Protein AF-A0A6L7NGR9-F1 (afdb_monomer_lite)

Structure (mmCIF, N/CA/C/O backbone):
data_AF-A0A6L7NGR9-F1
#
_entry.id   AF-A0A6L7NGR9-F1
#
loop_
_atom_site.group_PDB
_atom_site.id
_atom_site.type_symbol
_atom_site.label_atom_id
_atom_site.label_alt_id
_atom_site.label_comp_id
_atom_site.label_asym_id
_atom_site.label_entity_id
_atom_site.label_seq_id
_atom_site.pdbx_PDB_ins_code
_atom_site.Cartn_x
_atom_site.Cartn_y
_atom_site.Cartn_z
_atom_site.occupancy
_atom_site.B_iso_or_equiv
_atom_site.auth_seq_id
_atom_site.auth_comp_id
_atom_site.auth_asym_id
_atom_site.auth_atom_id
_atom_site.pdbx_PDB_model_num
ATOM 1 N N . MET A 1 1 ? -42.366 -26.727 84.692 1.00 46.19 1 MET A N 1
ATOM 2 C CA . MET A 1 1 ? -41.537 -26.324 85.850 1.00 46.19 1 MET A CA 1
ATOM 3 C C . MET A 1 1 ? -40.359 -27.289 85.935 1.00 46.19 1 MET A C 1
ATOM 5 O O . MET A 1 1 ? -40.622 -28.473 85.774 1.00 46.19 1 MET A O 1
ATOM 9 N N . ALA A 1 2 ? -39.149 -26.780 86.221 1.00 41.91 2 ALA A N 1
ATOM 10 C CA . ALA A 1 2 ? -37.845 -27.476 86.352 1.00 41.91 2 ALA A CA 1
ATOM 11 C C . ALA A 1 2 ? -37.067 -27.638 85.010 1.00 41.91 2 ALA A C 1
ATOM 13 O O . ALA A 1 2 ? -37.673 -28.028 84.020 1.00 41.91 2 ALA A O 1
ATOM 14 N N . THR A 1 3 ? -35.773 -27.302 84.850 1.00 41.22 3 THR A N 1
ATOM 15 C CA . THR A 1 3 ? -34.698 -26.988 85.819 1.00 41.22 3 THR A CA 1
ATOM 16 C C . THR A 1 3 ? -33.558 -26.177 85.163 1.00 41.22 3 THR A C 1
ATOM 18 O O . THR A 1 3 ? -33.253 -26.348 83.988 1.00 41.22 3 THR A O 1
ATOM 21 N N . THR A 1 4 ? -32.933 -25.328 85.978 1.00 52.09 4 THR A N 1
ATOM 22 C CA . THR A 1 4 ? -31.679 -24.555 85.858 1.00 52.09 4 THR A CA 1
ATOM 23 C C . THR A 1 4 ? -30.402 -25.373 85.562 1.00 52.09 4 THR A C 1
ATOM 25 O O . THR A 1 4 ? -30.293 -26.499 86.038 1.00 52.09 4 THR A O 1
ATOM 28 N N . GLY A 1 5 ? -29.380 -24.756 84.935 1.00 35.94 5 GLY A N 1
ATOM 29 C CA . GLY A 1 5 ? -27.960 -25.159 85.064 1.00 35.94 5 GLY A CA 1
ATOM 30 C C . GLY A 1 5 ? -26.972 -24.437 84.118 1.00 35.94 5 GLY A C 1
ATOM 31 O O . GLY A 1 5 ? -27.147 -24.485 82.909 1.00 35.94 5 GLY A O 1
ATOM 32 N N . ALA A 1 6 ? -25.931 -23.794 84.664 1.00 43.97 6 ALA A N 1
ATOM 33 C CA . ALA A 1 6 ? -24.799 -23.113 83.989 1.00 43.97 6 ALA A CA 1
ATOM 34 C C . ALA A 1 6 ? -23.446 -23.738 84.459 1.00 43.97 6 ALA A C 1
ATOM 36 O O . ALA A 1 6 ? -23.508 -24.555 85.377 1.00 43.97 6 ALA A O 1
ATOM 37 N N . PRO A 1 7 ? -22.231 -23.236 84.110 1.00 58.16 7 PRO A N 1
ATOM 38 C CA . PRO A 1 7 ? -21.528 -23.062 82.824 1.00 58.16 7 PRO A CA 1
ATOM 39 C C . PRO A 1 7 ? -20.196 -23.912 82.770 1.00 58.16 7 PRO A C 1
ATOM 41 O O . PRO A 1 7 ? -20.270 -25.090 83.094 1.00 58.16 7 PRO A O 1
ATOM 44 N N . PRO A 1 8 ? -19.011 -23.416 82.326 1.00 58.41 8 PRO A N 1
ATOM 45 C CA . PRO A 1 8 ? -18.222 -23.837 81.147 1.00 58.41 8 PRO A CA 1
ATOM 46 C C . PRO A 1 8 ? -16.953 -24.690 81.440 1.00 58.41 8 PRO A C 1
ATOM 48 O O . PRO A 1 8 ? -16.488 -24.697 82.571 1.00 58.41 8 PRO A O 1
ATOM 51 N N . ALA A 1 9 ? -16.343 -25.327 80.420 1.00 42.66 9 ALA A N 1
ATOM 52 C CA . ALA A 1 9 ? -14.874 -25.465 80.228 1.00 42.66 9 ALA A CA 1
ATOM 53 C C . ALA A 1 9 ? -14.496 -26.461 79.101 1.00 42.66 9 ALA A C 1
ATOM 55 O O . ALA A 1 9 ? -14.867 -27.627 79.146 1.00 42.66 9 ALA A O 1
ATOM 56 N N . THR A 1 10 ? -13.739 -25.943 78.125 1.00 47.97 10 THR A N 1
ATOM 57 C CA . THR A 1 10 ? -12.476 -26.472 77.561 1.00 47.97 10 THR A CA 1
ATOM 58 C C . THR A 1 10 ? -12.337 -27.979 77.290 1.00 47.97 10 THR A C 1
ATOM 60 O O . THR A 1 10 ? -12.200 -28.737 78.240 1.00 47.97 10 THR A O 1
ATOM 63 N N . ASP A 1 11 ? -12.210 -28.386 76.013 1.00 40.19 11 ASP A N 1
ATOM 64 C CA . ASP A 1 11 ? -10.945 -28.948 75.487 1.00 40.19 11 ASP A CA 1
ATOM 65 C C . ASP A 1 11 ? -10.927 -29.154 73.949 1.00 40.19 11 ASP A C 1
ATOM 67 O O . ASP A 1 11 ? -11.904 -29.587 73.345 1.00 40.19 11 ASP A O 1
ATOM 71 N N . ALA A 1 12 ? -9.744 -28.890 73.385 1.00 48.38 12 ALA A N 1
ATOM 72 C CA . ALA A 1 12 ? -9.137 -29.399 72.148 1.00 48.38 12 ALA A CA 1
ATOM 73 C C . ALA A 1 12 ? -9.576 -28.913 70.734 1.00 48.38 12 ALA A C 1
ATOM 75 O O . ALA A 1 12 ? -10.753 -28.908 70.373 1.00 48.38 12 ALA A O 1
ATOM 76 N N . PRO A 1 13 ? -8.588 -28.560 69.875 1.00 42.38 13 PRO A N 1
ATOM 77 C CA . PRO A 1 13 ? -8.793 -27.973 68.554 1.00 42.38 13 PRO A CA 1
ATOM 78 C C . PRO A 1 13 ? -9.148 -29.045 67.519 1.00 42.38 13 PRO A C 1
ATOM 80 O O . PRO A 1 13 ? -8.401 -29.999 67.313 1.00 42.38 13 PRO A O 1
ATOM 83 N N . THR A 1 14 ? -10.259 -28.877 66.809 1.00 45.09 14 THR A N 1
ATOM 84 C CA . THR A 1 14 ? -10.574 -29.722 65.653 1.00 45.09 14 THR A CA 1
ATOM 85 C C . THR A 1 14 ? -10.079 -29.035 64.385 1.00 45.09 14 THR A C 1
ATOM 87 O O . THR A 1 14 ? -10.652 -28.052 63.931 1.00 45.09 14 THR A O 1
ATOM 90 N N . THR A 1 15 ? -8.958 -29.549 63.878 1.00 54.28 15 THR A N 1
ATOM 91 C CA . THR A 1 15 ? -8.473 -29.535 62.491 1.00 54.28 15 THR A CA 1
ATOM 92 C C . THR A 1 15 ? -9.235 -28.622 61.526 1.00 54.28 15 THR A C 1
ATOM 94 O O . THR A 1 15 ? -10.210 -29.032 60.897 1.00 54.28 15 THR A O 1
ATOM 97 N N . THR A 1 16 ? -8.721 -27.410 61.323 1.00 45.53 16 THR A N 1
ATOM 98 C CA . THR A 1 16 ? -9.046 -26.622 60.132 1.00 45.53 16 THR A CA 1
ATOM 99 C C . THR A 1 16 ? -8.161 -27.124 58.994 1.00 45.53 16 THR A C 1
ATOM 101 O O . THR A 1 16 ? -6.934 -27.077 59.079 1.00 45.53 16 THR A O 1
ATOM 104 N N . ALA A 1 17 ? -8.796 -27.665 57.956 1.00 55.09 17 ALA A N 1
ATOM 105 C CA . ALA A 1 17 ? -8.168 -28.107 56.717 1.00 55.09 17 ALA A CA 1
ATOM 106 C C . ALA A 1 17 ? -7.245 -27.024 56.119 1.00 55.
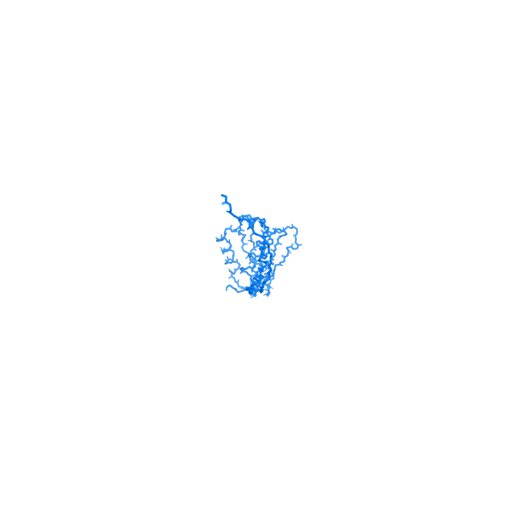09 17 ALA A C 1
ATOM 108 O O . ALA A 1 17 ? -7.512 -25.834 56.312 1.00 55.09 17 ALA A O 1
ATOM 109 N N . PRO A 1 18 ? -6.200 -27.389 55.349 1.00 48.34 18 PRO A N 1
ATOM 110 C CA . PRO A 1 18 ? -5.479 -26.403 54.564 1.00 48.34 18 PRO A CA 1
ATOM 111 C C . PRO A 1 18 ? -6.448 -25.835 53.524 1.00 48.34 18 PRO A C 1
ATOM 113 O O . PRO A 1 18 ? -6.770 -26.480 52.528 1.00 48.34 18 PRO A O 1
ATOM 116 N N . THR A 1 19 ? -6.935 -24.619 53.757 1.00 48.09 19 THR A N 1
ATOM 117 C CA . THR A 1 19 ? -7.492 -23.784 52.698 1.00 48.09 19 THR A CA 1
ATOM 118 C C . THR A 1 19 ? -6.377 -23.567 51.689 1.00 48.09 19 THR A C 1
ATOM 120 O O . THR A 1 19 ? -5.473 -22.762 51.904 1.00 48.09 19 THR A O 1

######

Action item:
Repeat, character for character, the lines of the material above from the line with "ATOM 53 C C" through the line with "ATOM 58 C C".

Written answer:
ATOM 53 C C . ALA A 1 9 ? -14.496 -26.461 79.101 1.00 42.66 9 ALA A C 1
ATOM 55 O O . ALA A 1 9 ? -14.867 -27.627 79.146 1.00 42.66 9 ALA A O 1
ATOM 56 N N . THR A 1 10 ? -13.739 -25.943 78.125 1.00 47.97 10 THR A N 1
ATOM 57 C CA . THR A 1 10 ? -12.476 -26.472 77.561 1.00 47.97 10 THR A CA 1
ATOM 58 C C . THR A 1 10 ? -12.337 -27.979 77.290 1.00 47.97 10 THR A C 1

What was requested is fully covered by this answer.